── Source material ──

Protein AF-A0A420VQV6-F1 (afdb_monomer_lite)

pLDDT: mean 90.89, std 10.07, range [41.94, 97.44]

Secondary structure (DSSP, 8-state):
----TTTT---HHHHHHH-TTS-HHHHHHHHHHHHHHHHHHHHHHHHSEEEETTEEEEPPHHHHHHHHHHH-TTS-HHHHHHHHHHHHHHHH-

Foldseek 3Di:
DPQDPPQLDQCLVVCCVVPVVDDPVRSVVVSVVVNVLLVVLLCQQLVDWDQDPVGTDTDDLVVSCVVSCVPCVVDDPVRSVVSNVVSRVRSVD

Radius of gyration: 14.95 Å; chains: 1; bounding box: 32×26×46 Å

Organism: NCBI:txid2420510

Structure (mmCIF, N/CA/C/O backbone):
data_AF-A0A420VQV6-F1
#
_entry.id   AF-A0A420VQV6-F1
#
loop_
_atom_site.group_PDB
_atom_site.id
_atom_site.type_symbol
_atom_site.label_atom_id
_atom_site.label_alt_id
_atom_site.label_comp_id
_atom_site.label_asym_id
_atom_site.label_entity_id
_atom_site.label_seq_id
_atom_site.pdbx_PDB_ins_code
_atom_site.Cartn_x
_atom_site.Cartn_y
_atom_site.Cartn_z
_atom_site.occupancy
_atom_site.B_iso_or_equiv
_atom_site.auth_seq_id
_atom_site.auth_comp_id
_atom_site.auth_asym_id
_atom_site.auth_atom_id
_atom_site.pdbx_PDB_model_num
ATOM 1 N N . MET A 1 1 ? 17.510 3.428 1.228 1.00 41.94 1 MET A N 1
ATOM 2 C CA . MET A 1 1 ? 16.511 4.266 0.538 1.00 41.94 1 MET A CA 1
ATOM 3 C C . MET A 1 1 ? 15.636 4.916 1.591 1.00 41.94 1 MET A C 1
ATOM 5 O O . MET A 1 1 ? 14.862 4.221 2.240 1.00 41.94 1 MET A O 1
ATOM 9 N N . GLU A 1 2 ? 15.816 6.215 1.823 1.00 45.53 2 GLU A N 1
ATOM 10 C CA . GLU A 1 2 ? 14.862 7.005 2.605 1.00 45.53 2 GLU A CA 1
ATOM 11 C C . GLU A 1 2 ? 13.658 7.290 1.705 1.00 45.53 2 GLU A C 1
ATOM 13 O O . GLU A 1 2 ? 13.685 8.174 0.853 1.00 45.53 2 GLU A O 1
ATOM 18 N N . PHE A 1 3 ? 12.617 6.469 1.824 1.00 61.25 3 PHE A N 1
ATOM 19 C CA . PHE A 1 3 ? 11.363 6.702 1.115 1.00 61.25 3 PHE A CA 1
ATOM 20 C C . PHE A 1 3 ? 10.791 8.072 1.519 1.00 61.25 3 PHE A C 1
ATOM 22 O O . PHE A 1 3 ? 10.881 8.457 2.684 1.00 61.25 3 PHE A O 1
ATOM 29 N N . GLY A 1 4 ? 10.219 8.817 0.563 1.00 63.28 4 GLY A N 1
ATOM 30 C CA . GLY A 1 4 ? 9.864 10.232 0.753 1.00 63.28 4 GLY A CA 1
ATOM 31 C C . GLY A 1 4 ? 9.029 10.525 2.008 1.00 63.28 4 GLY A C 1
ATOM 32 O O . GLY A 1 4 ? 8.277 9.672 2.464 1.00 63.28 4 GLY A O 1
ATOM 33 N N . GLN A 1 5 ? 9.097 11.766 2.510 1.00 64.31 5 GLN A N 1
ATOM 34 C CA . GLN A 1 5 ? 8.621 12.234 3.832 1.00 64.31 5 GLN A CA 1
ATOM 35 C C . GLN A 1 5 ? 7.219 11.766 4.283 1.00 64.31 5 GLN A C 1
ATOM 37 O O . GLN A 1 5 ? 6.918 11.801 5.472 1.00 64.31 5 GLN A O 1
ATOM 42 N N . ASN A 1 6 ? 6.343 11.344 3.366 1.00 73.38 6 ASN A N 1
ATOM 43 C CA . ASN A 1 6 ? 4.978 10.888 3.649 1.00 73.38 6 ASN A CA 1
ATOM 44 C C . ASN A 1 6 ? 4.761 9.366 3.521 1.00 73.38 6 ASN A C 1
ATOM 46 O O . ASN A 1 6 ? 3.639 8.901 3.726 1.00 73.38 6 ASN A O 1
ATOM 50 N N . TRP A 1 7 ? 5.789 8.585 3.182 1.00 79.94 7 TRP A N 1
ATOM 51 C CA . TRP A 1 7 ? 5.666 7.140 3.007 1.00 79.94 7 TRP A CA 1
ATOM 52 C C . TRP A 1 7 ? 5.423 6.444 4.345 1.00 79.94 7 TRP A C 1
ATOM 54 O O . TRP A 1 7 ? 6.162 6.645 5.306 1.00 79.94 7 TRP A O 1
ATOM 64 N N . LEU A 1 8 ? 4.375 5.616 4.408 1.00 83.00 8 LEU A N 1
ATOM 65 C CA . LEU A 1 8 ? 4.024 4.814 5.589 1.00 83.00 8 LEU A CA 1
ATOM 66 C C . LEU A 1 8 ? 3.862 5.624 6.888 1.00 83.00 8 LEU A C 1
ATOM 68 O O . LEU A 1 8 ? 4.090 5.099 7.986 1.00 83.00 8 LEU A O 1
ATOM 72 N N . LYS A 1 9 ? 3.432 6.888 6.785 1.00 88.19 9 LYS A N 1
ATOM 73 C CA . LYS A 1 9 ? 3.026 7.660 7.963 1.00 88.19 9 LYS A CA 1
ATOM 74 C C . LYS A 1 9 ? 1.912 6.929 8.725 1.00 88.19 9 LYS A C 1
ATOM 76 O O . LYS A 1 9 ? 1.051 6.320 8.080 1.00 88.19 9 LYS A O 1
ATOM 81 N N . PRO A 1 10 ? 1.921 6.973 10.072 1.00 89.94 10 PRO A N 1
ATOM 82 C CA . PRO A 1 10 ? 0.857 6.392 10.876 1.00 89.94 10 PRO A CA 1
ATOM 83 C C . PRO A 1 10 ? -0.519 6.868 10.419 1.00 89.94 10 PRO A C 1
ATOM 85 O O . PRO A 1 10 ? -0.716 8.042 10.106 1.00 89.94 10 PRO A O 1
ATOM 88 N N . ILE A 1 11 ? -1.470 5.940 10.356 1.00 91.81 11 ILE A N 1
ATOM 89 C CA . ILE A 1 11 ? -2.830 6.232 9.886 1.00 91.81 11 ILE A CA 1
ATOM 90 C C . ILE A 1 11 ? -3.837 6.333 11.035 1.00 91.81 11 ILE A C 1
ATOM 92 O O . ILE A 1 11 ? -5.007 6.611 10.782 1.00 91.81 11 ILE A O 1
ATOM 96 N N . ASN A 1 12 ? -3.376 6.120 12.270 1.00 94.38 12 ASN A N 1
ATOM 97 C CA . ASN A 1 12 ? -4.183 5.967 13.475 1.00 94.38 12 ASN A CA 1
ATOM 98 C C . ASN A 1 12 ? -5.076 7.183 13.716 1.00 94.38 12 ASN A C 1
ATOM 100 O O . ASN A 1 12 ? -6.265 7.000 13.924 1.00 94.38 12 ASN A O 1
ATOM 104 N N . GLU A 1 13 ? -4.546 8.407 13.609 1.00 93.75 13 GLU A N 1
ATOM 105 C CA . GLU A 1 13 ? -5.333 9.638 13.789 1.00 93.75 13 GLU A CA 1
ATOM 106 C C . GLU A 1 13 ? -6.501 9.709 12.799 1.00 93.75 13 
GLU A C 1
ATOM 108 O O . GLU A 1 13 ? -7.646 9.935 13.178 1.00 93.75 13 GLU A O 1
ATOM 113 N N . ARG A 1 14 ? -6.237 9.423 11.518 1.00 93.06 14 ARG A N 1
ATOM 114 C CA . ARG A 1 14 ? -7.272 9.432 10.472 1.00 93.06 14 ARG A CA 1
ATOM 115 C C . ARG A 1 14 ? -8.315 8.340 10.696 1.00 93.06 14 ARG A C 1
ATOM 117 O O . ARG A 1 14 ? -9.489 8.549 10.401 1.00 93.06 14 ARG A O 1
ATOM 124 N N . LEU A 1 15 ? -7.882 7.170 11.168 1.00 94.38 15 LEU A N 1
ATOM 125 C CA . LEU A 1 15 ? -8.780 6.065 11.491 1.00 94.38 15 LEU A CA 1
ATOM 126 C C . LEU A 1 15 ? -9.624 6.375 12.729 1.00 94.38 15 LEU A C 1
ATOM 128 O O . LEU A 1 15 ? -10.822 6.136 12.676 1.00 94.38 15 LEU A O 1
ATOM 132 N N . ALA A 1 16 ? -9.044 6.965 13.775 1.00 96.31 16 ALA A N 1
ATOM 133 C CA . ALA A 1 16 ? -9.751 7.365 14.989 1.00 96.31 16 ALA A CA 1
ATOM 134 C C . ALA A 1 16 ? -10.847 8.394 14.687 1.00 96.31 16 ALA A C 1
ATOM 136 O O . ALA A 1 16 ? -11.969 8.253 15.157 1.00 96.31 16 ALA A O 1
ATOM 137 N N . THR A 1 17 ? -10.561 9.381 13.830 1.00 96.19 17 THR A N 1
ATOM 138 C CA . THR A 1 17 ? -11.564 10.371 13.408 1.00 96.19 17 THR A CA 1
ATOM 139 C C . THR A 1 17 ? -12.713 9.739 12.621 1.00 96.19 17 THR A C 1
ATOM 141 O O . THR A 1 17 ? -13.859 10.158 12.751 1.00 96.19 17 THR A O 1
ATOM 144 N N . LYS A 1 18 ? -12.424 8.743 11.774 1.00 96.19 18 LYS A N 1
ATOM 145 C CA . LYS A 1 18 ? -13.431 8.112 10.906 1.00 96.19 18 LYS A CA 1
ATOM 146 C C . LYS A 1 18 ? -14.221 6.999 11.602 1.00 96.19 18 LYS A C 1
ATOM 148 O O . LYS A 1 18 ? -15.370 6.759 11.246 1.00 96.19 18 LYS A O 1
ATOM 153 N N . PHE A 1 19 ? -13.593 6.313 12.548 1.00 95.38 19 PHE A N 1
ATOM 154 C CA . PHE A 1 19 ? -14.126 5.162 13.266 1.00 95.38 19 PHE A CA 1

───
── Source material ──

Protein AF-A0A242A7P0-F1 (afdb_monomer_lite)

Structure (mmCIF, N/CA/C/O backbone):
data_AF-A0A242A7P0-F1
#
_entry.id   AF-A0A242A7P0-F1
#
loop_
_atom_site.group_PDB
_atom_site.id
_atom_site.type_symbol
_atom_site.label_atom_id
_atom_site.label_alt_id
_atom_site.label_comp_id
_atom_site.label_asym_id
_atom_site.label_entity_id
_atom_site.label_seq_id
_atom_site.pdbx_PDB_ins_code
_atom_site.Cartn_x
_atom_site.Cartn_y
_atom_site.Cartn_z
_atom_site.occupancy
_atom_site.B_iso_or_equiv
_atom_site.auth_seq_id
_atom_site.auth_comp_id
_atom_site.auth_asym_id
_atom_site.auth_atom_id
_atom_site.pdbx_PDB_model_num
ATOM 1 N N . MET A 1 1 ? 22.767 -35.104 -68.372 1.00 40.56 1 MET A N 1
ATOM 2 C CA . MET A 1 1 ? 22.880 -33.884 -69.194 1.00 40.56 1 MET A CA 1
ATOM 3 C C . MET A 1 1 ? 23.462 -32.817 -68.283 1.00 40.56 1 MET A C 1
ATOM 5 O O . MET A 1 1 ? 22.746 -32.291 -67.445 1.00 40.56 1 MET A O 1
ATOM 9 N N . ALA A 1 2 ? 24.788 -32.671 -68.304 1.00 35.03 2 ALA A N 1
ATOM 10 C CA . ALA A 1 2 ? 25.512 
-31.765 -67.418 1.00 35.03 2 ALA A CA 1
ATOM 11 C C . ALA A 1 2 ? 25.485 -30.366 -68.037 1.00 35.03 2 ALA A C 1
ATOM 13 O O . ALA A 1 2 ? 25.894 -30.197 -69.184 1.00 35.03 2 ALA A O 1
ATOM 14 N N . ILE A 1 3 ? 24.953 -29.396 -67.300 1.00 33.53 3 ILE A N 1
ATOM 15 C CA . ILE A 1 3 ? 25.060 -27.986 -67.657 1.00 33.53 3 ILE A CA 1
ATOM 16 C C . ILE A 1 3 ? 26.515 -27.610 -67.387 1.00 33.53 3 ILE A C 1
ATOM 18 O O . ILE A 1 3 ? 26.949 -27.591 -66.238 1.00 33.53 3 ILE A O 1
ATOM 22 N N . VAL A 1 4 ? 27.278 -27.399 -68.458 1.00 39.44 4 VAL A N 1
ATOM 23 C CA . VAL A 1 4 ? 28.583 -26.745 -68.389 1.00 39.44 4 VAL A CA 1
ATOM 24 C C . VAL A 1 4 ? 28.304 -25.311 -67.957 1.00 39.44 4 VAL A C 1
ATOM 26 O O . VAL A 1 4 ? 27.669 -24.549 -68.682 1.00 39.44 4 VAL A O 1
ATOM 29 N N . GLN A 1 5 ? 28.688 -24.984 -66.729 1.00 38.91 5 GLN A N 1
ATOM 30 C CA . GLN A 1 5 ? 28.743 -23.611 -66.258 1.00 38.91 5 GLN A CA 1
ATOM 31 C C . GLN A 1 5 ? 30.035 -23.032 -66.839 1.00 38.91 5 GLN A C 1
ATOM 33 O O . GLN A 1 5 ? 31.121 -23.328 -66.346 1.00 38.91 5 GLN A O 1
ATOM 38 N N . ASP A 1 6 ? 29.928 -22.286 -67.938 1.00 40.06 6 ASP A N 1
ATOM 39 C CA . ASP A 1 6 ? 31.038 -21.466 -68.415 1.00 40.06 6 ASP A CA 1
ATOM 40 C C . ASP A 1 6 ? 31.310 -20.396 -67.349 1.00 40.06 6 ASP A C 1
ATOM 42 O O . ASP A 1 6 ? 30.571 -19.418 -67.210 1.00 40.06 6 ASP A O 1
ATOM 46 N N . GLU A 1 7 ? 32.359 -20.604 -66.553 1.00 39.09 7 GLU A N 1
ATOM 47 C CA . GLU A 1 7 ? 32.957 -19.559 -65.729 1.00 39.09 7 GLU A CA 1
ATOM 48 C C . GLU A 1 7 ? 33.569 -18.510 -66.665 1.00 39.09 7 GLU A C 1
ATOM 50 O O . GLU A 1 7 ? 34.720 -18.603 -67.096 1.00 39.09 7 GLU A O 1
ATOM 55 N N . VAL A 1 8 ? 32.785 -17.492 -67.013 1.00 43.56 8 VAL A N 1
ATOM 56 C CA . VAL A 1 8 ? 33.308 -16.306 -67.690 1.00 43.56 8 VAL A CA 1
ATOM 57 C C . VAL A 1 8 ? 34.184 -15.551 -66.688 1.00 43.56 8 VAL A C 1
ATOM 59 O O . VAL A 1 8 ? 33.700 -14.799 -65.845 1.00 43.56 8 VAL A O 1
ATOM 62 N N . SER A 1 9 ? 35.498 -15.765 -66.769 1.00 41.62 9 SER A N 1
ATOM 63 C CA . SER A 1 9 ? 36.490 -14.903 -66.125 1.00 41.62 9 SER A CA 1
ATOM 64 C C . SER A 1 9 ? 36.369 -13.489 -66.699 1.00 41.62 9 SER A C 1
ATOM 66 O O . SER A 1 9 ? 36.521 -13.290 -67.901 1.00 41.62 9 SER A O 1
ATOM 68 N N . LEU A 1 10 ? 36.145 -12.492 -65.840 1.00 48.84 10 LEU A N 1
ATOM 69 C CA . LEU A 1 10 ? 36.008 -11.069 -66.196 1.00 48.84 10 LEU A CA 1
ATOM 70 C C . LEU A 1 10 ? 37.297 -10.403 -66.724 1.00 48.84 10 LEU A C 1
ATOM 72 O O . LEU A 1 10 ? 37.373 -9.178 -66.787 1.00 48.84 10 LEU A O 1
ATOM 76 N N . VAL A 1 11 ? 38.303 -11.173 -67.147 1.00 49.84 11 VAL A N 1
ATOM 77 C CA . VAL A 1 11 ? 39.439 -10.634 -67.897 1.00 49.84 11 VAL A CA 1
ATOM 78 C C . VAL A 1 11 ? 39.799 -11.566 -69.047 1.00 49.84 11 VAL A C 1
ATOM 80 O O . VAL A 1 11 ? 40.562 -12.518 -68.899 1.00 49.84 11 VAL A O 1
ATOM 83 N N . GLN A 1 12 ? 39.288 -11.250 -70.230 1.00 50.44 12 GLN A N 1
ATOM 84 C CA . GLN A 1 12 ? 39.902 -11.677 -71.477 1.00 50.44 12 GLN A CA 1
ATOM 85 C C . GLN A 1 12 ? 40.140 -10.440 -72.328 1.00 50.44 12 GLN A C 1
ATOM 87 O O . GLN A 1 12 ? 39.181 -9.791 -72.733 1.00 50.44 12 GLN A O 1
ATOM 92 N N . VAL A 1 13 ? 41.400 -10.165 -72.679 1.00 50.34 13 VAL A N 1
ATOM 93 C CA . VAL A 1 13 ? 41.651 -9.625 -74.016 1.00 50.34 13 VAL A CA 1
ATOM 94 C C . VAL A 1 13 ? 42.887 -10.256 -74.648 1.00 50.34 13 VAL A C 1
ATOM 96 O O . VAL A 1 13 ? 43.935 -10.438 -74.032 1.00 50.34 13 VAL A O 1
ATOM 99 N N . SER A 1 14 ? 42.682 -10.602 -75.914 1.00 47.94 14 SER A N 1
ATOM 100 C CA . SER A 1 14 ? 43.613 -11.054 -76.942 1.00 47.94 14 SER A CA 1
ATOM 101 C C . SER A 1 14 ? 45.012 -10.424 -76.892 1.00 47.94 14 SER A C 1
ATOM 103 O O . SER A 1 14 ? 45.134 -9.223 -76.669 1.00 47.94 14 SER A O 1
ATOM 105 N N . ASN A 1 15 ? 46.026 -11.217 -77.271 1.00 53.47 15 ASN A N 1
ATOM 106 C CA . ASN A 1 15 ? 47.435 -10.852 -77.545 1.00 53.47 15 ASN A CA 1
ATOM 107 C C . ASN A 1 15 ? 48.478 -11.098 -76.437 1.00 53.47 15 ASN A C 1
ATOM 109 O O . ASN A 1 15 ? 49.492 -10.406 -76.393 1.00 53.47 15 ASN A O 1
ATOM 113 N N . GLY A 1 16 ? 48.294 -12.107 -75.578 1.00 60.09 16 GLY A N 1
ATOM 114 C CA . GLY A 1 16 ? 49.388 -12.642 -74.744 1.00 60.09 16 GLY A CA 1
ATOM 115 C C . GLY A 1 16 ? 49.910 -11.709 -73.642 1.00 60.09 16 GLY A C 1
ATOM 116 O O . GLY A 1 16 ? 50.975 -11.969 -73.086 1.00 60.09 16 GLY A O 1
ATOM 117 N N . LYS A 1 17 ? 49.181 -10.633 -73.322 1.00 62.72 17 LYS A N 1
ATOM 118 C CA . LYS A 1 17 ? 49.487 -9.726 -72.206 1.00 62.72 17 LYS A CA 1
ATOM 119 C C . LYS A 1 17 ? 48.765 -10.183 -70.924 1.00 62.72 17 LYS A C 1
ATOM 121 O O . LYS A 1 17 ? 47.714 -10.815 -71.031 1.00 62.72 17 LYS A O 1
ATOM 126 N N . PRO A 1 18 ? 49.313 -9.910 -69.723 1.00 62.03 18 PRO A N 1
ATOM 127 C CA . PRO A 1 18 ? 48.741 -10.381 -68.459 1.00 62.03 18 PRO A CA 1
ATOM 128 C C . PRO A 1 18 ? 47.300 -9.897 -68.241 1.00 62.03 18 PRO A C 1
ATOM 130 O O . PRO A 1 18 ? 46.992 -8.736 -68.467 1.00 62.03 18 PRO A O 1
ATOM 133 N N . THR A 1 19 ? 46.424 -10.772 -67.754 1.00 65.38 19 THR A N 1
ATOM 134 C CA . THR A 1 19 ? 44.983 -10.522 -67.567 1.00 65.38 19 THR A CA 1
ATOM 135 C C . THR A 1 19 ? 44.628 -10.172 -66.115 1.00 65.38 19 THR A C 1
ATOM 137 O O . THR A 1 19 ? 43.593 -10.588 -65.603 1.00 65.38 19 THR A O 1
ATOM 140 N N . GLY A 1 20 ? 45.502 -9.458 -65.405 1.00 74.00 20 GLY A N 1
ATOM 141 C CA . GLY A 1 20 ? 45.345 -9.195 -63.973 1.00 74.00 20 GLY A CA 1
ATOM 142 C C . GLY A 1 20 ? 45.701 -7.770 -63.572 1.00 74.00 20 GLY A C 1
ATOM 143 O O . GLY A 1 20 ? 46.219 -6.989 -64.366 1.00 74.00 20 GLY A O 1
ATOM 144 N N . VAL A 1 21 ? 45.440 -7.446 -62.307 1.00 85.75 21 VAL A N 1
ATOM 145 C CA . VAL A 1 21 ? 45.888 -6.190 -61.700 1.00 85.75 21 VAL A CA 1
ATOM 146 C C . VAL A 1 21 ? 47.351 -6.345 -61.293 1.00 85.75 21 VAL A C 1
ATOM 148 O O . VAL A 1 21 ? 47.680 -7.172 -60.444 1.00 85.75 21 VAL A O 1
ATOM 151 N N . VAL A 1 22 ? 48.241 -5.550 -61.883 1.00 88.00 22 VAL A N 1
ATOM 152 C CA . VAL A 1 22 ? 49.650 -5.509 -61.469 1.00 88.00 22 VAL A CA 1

───

Only the lines above from the line containing "ATOM 39 C CA" through the line containing "ATOM 50 O O" should be retyped, exactly and with both ends included.

Response to the exercise
ATOM 39 C CA . ASP A 1 6 ? 31.038 -21.466 -68.415 1.00 40.06 6 ASP A CA 1
ATOM 40 C C . ASP A 1 6 ? 31.310 -20.396 -67.349 1.00 40.06 6 ASP A C 1
ATOM 42 O O . ASP A 1 6 ? 30.571 -19.418 -67.210 1.00 40.06 6 ASP A O 1
ATOM 46 N N . GLU A 1 7 ? 32.359 -20.604 -66.553 1.00 39.09 7 GLU A N 1
ATOM 47 C CA . GLU A 1 7 ? 32.957 -19.559 -65.729 1.00 39.09 7 GLU A CA 1
ATOM 48 C C . GLU A 1 7 ? 33.569 -18.510 -66.665 1.00 39.09 7 GLU A C 1
ATOM 50 O O . GLU A 1 7 ? 34.720 -18.603 -67.096 1.00 39.09 7 GLU A O 1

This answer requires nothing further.